Shanghai Henlius Biotech and Organon Announced that the US Food and Drug Administration (FDA) has granted approval to the Biologics License Application for POHERDY® (pertuzumab-dpzb) 420 mg/14 mL injection for intravenous use. The product, cleared as an interchangeable biosimilar to PERJETA (pertuzumab) across all reference indications, becomes the first pertuzumab biosimilar authorized in the US. With this decision, the companies point to a step forward in widening patient access to high-quality biologic options for certain HER2-positive breast cancers.
Jon Martin, US Commercial Lead, Biosimilars and Established Brands at Organon said that POHERDY’s approval not only introduces the first PERJETA biosimilar in the US but also aligns with Organon’s broader effort to strengthen its women’s health and oncology biosimilars portfolio. “Our collaboration with Henlius is critical to our goal of making health care more sustainable for US patients.”
The approval of the PERJETA biosimilar covers POHERDY’s use as a HER2/neu receptor antagonist in combination with trastuzumab and docetaxel for adults diagnosed with HER2-positive metastatic breast cancer who have not previously received anti-HER2 therapy or chemotherapy for metastatic disease. Additional indications include its combined use with trastuzumab and chemotherapy for adults undergoing neoadjuvant treatment for HER2-positive, locally advanced, inflammatory, or early stage breast cancer greater than 2 cm or node positive, as well as adjuvant treatment for high-risk HER2-positive early breast cancer.
Safety information highlights the potential for pertuzumab products to cause subclinical and clinical cardiac failure, including decreased left ventricular ejection fraction (LVEF) and congestive heart failure (CHF). Clinicians are advised to monitor cardiac function and discontinue treatment if a clinically significant decline is confirmed. The product also carries warnings regarding embryo-fetal death and birth defects and recommends effective contraception.
Regulators based their decision on a complete data package incorporating analytical comparison, clinical pharmacokinetic studies, and head-to-head clinical trials designed to show POHERDY’s high similarity and interchangeability with PERJETA in safety, purity, and potency (safety and effectiveness).

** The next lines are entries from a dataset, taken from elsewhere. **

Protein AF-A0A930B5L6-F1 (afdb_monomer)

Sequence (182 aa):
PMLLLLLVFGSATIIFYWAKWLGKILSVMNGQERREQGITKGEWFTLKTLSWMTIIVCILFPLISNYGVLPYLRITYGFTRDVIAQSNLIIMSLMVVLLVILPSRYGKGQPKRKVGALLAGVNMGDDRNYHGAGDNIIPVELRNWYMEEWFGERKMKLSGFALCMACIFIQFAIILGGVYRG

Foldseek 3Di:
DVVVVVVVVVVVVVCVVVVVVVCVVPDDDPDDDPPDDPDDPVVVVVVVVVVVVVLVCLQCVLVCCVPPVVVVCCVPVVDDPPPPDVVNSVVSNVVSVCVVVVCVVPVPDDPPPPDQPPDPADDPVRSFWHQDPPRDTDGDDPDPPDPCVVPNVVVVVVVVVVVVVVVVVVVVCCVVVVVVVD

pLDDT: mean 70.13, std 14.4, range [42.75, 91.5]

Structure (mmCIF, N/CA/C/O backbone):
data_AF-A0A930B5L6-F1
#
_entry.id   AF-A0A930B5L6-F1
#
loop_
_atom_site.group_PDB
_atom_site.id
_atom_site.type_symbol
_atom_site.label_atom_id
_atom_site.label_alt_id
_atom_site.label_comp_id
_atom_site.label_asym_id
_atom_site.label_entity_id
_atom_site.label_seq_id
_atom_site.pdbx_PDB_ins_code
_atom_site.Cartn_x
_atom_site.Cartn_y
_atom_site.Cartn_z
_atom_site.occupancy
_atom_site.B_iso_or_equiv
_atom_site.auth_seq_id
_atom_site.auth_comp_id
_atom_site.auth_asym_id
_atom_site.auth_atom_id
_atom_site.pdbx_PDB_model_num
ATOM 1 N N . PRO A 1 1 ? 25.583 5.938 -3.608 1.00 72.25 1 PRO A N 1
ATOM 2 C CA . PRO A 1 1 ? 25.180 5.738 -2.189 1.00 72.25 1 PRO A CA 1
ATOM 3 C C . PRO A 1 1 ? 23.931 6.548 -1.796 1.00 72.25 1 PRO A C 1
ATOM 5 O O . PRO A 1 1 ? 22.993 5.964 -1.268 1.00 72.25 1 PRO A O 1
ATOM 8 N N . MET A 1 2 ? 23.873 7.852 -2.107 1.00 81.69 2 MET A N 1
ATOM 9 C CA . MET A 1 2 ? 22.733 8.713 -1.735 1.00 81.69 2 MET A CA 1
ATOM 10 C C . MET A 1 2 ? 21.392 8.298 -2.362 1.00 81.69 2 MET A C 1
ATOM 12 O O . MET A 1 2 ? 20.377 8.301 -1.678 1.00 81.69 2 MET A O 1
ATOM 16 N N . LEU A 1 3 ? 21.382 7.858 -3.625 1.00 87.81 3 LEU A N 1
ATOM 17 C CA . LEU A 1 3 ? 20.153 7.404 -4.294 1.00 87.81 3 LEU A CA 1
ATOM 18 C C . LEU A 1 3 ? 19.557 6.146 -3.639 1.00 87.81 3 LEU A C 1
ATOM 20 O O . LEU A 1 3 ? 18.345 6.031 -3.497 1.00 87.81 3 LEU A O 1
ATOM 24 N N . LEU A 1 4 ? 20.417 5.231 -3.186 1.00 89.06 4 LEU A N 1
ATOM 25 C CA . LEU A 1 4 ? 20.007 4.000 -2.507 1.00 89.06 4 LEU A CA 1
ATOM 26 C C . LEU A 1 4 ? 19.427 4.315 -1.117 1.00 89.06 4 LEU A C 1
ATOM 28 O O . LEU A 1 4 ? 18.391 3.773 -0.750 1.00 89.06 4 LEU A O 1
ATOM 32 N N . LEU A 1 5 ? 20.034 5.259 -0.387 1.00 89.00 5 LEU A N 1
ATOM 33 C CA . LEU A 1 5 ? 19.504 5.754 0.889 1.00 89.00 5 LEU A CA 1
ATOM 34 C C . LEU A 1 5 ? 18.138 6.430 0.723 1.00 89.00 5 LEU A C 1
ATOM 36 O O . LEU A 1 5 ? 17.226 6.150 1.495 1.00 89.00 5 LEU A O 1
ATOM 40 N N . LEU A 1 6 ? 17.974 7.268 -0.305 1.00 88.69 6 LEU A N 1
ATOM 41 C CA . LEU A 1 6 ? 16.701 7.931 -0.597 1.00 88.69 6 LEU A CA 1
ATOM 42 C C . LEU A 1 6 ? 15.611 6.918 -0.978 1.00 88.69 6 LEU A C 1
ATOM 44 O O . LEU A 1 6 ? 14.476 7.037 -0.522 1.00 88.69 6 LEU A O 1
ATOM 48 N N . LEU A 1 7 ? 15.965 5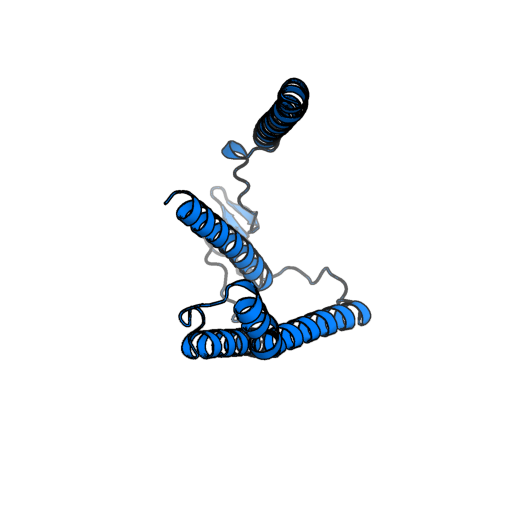.882 -1.743 1.00 91.50 7 LEU A N 1
ATOM 49 C CA . LEU A 1 7 ? 15.058 4.788 -2.097 1.00 91.50 7 LEU A CA 1
ATOM 50 C C . LEU A 1 7 ? 14.621 3.984 -0.863 1.00 91.50 7 LEU A C 1
ATOM 52 O O . LEU A 1 7 ? 13.430 3.728 -0.686 1.00 91.50 7 LEU A O 1
ATOM 56 N N . VAL A 1 8 ? 15.561 3.618 0.014 1.00 91.38 8 VAL A N 1
ATOM 57 C CA . VAL A 1 8 ? 15.260 2.890 1.259 1.00 91.38 8 VAL A CA 1
ATOM 58 C C . VAL A 1 8 ? 14.385 3.735 2.188 1.00 91.38 8 VAL A C 1
ATOM 60 O O . VAL A 1 8 ? 13.397 3.235 2.726 1.00 91.38 8 VAL A O 1
ATOM 63 N N . PHE A 1 9 ? 14.689 5.027 2.326 1.00 90.06 9 PHE A N 1
ATOM 64 C CA . PHE A 1 9 ? 13.898 5.958 3.129 1.00 90.06 9 PHE A CA 1
ATOM 65 C C . PHE A 1 9 ? 12.471 6.138 2.580 1.00 90.06 9 PHE A C 1
ATOM 67 O O . PHE A 1 9 ? 11.495 6.092 3.334 1.00 90.06 9 PHE A O 1
ATOM 74 N N . GLY A 1 10 ? 12.324 6.266 1.257 1.00 87.31 10 GLY A N 1
ATOM 75 C CA . GLY A 1 10 ? 11.019 6.332 0.596 1.00 87.31 10 GLY A CA 1
ATOM 76 C C . GLY A 1 10 ? 10.182 5.067 0.816 1.00 87.31 10 GLY A C 1
ATOM 77 O O . GLY A 1 10 ? 9.006 5.152 1.158 1.00 87.31 10 GLY A O 1
ATOM 78 N N . SER A 1 11 ? 10.792 3.884 0.715 1.00 88.75 11 SER A N 1
ATOM 79 C CA . SER A 1 11 ? 10.103 2.610 0.971 1.00 88.75 11 SER A CA 1
ATOM 80 C C . SER A 1 11 ? 9.605 2.497 2.420 1.00 88.75 11 SER A C 1
ATOM 82 O O . SER A 1 11 ? 8.453 2.128 2.668 1.00 88.75 11 SER A O 1
ATOM 84 N N . ALA A 1 12 ? 10.436 2.894 3.390 1.00 85.94 12 ALA A N 1
ATOM 85 C CA . ALA A 1 12 ? 10.092 2.829 4.809 1.00 85.94 12 ALA A CA 1
ATOM 86 C C . ALA A 1 12 ? 8.900 3.731 5.179 1.00 85.94 12 ALA A C 1
ATOM 88 O O . ALA A 1 12 ? 8.014 3.312 5.927 1.00 85.94 12 ALA A O 1
ATOM 89 N N . THR A 1 13 ? 8.846 4.952 4.637 1.00 87.38 13 THR A N 1
ATOM 90 C CA . THR A 1 13 ? 7.756 5.906 4.922 1.00 87.38 13 THR A CA 1
ATOM 91 C C . THR A 1 13 ? 6.408 5.430 4.378 1.00 87.38 13 THR A C 1
ATOM 93 O O . THR A 1 13 ? 5.399 5.529 5.082 1.00 87.38 13 THR A O 1
ATOM 96 N N . ILE A 1 14 ? 6.392 4.835 3.181 1.00 88.56 14 ILE A N 1
ATOM 97 C CA . ILE A 1 14 ? 5.194 4.222 2.590 1.00 88.56 14 ILE A CA 1
ATOM 98 C C . ILE A 1 14 ? 4.683 3.093 3.494 1.00 88.56 14 ILE A C 1
ATOM 100 O O . ILE A 1 14 ? 3.513 3.095 3.882 1.00 88.56 14 ILE A O 1
ATOM 104 N N . ILE A 1 15 ? 5.556 2.162 3.893 1.00 85.44 15 ILE A N 1
ATOM 105 C CA . ILE A 1 15 ? 5.169 1.027 4.745 1.00 85.44 15 ILE A CA 1
ATOM 106 C C . ILE A 1 15 ? 4.649 1.507 6.104 1.00 85.44 15 ILE A C 1
ATOM 108 O O . ILE A 1 15 ? 3.625 1.010 6.567 1.00 85.44 15 ILE A O 1
ATOM 112 N N . PHE A 1 16 ? 5.303 2.489 6.730 1.00 82.88 16 PHE A N 1
ATOM 113 C CA . PHE A 1 16 ? 4.881 3.024 8.026 1.00 82.88 16 PHE A CA 1
ATOM 114 C C . PHE A 1 16 ? 3.476 3.635 7.970 1.00 82.88 16 PHE A C 1
ATOM 116 O O . PHE A 1 16 ? 2.636 3.359 8.832 1.00 82.88 16 PHE A O 1
ATOM 123 N N . TYR A 1 17 ? 3.198 4.426 6.931 1.00 85.19 17 TYR A N 1
ATOM 124 C CA . TYR A 1 17 ? 1.880 5.015 6.722 1.00 85.19 17 TYR A CA 1
ATOM 125 C C . TYR A 1 17 ? 0.800 3.939 6.544 1.00 85.19 17 TYR A C 1
ATOM 127 O O . TYR A 1 17 ? -0.205 3.948 7.262 1.00 85.19 17 TYR A O 1
ATOM 135 N N . TRP A 1 18 ? 1.029 2.975 5.644 1.00 84.81 18 TRP A N 1
ATOM 136 C CA . TRP A 1 18 ? 0.072 1.898 5.380 1.00 84.81 18 TRP A CA 1
ATOM 137 C C . TRP A 1 18 ? -0.132 0.984 6.590 1.00 84.81 18 TRP A C 1
ATOM 139 O O . TRP A 1 18 ? -1.267 0.606 6.874 1.00 84.81 18 TRP A O 1
ATOM 149 N N . ALA A 1 19 ? 0.921 0.679 7.351 1.00 81.12 19 ALA A N 1
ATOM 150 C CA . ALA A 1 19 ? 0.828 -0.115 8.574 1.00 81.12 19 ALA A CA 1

Henlius and Organon first established their partnership in 2022 through a license and supply agreement that granted Organon exclusive commercialization rights to several biosimilars, including POHERDY, in all markets except China. According to both companies, POHERDY’s FDA clearance expands their shared oncology portfolio and strengthens their ability to bring quality biologics to a broader patient population.